Research Use & Lab Practice
Definitions related to research-use-only language, laboratory protocols, experimental design, handling procedures, and compliance terminology commonly referenced in peptide research.
- Research Use Only (RUO)
- Designation indicating a material is intended solely for laboratory research and not for clinical, diagnostic, or therapeutic use.
- In Vitro
- Experiments performed outside a living organism, typically in cell cultures, plates, or test tubes.
- In Vivo
- Experiments conducted within a living organism to study biological responses in a complete system.
- Ex Vivo
- Studies performed on tissues taken from an organism but maintained outside the body.
- Assay
- A laboratory test designed to measure the presence, quantity, or activity of a compound or biological process.
- Control Group
- A reference group used for comparison to evaluate the effects of an experimental variable.
- Experimental Group
- The group exposed to the variable or compound being studied.
- Dose–Response
- The relationship between the amount of a compound and the magnitude of its observed effect.
- Endpoint
- A predefined outcome or measurement used to assess experimental results.
- Replicate
- Repeated experimental runs or samples used to confirm reliability and consistency of results.
- Blinded Study
- An experimental design in which researchers or evaluators are unaware of group assignments to reduce bias.
- Placebo
- An inactive substance used as a control to assess the true effect of an experimental compound.
- Randomization
- Assignment of subjects or samples to groups using chance to minimize selection bias.
- Standard Operating Procedure (SOP)
- A documented set of instructions designed to ensure consistent and repeatable laboratory practices.

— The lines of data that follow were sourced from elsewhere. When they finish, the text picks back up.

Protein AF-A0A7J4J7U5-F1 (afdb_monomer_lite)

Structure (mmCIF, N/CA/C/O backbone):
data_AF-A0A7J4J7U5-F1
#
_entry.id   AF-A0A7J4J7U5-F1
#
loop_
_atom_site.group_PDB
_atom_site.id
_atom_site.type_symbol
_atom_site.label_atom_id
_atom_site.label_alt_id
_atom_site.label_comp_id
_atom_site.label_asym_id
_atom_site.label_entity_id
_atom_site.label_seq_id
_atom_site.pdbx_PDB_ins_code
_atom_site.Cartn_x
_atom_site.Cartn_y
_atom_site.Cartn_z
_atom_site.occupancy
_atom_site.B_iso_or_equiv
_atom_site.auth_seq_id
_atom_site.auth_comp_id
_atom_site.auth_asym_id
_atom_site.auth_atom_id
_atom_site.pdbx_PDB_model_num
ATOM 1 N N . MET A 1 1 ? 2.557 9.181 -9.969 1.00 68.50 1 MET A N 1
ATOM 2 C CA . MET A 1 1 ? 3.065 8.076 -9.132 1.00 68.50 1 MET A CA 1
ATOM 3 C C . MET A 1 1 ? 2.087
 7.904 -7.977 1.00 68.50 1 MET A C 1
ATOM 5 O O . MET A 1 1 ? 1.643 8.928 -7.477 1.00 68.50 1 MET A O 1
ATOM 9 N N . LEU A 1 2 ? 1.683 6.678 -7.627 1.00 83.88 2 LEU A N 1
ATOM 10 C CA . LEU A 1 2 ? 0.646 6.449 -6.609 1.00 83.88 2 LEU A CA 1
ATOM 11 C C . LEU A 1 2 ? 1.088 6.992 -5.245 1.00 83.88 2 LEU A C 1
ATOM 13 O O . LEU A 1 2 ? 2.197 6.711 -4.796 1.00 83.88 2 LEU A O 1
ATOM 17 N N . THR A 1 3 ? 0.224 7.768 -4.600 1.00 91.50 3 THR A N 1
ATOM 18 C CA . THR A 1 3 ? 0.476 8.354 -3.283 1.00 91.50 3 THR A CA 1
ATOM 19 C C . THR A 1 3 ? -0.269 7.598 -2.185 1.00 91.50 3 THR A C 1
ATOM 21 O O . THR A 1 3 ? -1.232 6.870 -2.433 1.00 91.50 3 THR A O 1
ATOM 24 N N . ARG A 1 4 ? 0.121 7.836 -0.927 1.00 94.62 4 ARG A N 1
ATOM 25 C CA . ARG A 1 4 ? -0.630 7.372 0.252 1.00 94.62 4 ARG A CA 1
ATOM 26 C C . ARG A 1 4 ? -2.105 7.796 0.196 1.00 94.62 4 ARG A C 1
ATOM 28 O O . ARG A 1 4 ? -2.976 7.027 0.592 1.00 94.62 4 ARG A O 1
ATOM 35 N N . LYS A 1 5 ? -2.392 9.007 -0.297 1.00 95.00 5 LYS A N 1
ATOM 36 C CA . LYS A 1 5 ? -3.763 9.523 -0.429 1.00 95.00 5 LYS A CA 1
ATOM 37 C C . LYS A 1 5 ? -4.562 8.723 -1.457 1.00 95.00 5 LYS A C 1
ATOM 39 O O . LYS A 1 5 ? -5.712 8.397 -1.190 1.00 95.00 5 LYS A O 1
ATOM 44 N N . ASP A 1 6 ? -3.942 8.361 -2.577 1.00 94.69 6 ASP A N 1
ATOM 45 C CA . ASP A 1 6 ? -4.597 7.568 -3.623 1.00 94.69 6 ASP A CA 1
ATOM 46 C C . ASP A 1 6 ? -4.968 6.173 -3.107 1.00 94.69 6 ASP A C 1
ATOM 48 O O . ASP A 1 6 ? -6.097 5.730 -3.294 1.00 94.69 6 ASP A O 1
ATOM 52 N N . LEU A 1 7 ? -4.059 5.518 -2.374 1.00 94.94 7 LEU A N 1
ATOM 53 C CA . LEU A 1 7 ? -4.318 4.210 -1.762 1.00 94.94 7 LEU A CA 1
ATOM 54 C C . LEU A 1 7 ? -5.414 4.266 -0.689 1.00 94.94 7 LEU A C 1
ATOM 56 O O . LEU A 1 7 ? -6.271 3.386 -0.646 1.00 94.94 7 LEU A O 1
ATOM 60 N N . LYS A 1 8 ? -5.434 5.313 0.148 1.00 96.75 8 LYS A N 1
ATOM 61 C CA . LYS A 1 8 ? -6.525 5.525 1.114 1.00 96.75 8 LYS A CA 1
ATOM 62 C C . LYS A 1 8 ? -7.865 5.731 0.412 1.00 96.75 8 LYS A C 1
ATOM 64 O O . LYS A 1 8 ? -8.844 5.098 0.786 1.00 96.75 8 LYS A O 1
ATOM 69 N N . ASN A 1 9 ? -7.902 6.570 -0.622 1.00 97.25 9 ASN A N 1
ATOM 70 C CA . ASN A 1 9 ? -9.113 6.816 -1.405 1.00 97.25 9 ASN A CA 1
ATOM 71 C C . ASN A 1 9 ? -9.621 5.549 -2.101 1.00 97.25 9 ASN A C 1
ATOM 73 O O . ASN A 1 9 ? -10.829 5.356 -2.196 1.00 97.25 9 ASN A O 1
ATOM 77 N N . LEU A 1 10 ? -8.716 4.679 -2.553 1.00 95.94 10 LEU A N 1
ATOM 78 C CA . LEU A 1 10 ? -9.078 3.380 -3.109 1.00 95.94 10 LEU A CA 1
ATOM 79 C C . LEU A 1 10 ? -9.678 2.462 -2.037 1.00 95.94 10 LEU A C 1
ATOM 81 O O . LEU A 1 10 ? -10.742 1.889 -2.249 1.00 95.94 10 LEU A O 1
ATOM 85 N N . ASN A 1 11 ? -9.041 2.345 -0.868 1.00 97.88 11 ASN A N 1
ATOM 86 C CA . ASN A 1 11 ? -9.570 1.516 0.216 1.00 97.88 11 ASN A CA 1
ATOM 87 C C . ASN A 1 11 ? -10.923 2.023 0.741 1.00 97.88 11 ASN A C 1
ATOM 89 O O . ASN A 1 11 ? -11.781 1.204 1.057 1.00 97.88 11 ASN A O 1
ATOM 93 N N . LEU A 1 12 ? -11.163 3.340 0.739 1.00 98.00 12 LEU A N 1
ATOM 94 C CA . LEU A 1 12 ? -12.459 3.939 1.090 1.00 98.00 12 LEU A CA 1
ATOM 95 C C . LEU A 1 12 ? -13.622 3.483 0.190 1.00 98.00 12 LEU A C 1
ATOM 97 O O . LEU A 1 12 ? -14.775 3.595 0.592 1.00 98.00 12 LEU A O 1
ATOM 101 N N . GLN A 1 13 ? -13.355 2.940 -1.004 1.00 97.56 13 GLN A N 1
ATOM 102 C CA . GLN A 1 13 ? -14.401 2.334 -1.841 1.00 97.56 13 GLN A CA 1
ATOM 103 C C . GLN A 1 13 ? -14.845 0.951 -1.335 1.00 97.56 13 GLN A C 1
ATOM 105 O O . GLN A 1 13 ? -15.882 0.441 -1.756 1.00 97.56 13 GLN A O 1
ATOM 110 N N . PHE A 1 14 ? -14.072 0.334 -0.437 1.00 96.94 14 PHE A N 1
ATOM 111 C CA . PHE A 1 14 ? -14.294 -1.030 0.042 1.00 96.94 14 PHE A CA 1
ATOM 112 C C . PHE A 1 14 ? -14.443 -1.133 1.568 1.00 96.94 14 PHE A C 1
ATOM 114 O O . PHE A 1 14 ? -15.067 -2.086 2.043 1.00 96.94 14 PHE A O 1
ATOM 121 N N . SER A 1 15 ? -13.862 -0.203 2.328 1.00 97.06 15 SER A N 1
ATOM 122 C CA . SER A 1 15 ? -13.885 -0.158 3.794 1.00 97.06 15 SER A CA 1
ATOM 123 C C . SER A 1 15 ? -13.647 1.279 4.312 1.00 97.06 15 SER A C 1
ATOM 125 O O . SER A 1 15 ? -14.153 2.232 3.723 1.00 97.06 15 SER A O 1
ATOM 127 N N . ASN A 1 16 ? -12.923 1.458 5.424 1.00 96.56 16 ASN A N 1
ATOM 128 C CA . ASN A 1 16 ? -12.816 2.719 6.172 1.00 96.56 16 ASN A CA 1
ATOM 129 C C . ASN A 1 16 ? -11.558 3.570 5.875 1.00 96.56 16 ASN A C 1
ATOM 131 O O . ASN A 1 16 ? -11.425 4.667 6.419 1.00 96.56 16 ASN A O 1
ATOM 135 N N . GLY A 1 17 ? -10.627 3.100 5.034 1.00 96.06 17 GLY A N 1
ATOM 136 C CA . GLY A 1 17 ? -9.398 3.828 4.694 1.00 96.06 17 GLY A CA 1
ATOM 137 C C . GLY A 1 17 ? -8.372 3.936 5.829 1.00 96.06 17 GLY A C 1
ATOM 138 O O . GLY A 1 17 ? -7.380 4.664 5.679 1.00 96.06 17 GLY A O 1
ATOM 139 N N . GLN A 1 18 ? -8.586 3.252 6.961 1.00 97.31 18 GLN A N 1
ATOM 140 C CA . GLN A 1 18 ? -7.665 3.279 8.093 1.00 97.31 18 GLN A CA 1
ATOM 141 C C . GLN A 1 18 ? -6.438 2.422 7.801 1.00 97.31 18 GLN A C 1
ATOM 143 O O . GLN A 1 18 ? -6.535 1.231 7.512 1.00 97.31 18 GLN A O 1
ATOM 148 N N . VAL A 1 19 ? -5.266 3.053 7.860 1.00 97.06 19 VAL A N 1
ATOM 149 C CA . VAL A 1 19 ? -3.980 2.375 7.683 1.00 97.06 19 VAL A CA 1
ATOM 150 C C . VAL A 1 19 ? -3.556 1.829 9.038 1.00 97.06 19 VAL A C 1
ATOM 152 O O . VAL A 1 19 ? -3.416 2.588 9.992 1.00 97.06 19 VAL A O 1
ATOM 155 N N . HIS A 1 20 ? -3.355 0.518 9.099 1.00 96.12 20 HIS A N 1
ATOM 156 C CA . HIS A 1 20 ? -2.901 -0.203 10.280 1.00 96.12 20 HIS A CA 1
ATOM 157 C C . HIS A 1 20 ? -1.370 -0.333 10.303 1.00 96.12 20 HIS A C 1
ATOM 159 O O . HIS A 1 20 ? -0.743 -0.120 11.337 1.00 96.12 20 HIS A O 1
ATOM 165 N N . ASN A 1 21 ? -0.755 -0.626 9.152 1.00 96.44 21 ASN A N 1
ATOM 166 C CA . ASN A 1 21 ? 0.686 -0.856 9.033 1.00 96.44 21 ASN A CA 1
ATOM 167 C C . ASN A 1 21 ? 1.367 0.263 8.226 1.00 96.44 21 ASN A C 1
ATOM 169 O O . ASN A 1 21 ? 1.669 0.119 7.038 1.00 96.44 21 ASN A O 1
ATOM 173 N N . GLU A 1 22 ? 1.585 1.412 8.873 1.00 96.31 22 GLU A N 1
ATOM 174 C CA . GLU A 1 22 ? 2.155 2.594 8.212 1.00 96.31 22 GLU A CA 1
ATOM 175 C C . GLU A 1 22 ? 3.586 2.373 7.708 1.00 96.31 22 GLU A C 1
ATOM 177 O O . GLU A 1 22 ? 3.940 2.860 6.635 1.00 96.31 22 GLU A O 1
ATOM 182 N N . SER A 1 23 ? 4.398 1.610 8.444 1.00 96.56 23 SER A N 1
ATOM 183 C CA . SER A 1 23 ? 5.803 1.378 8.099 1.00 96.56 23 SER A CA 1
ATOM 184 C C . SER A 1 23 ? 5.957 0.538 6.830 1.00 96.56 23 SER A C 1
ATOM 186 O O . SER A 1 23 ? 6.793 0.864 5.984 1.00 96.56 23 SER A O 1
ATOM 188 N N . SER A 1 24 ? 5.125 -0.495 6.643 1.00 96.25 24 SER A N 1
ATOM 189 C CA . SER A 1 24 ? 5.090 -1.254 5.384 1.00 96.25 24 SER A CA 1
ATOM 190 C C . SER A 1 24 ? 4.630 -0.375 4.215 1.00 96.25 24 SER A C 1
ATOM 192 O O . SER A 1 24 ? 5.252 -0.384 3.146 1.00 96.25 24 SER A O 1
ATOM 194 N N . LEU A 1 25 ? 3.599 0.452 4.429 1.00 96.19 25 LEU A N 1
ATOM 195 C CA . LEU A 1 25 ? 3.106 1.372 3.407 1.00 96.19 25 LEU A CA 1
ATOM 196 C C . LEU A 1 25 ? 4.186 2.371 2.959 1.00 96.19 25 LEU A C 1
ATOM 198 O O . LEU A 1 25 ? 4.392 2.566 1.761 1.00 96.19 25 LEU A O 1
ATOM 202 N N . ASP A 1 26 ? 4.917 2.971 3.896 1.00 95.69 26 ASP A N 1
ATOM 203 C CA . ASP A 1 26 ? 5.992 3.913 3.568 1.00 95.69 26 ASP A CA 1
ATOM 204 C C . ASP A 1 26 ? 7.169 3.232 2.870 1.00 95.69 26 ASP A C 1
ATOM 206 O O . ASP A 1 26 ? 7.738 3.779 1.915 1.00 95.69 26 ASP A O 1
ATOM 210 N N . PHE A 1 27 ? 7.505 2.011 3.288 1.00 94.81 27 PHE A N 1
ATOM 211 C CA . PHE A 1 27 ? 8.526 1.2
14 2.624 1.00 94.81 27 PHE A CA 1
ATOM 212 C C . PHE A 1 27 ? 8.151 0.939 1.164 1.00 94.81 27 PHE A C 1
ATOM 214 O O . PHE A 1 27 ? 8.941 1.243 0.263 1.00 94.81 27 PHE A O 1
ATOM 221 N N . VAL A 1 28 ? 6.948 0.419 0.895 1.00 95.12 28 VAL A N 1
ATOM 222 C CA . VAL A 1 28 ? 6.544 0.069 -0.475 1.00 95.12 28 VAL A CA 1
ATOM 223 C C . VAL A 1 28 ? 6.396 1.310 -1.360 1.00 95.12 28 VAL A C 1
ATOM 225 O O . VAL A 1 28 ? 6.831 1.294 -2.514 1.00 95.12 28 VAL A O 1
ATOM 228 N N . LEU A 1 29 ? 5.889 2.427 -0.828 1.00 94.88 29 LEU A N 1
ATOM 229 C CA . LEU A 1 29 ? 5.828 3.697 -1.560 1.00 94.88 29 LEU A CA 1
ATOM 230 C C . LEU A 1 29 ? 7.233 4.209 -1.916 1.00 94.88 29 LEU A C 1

- Good Laboratory Practice (GLP)
- A quality system covering processes and conditions under which non-clinical lab studies are planned and performed.
- Aseptic Processing
- Handling methods intended to prevent microbial contamination during preparation and experimentation.
- Cross-Contamination
- Unintentional transfer of substances between samples, potentially affecting data integrity.
- Documentation
- Accurate recording of methods, conditions, observations, and results for traceability and reproducibility.
- Data Integrity
- Assurance that data is accurate, complete, consistent, and reliable throughout its lifecycle.
- Reproducibility
- The ability to achieve consistent results when experiments are repeated under similar conditions.
- Validation
- Confirmation that a method or process performs as intended and produces reliable results.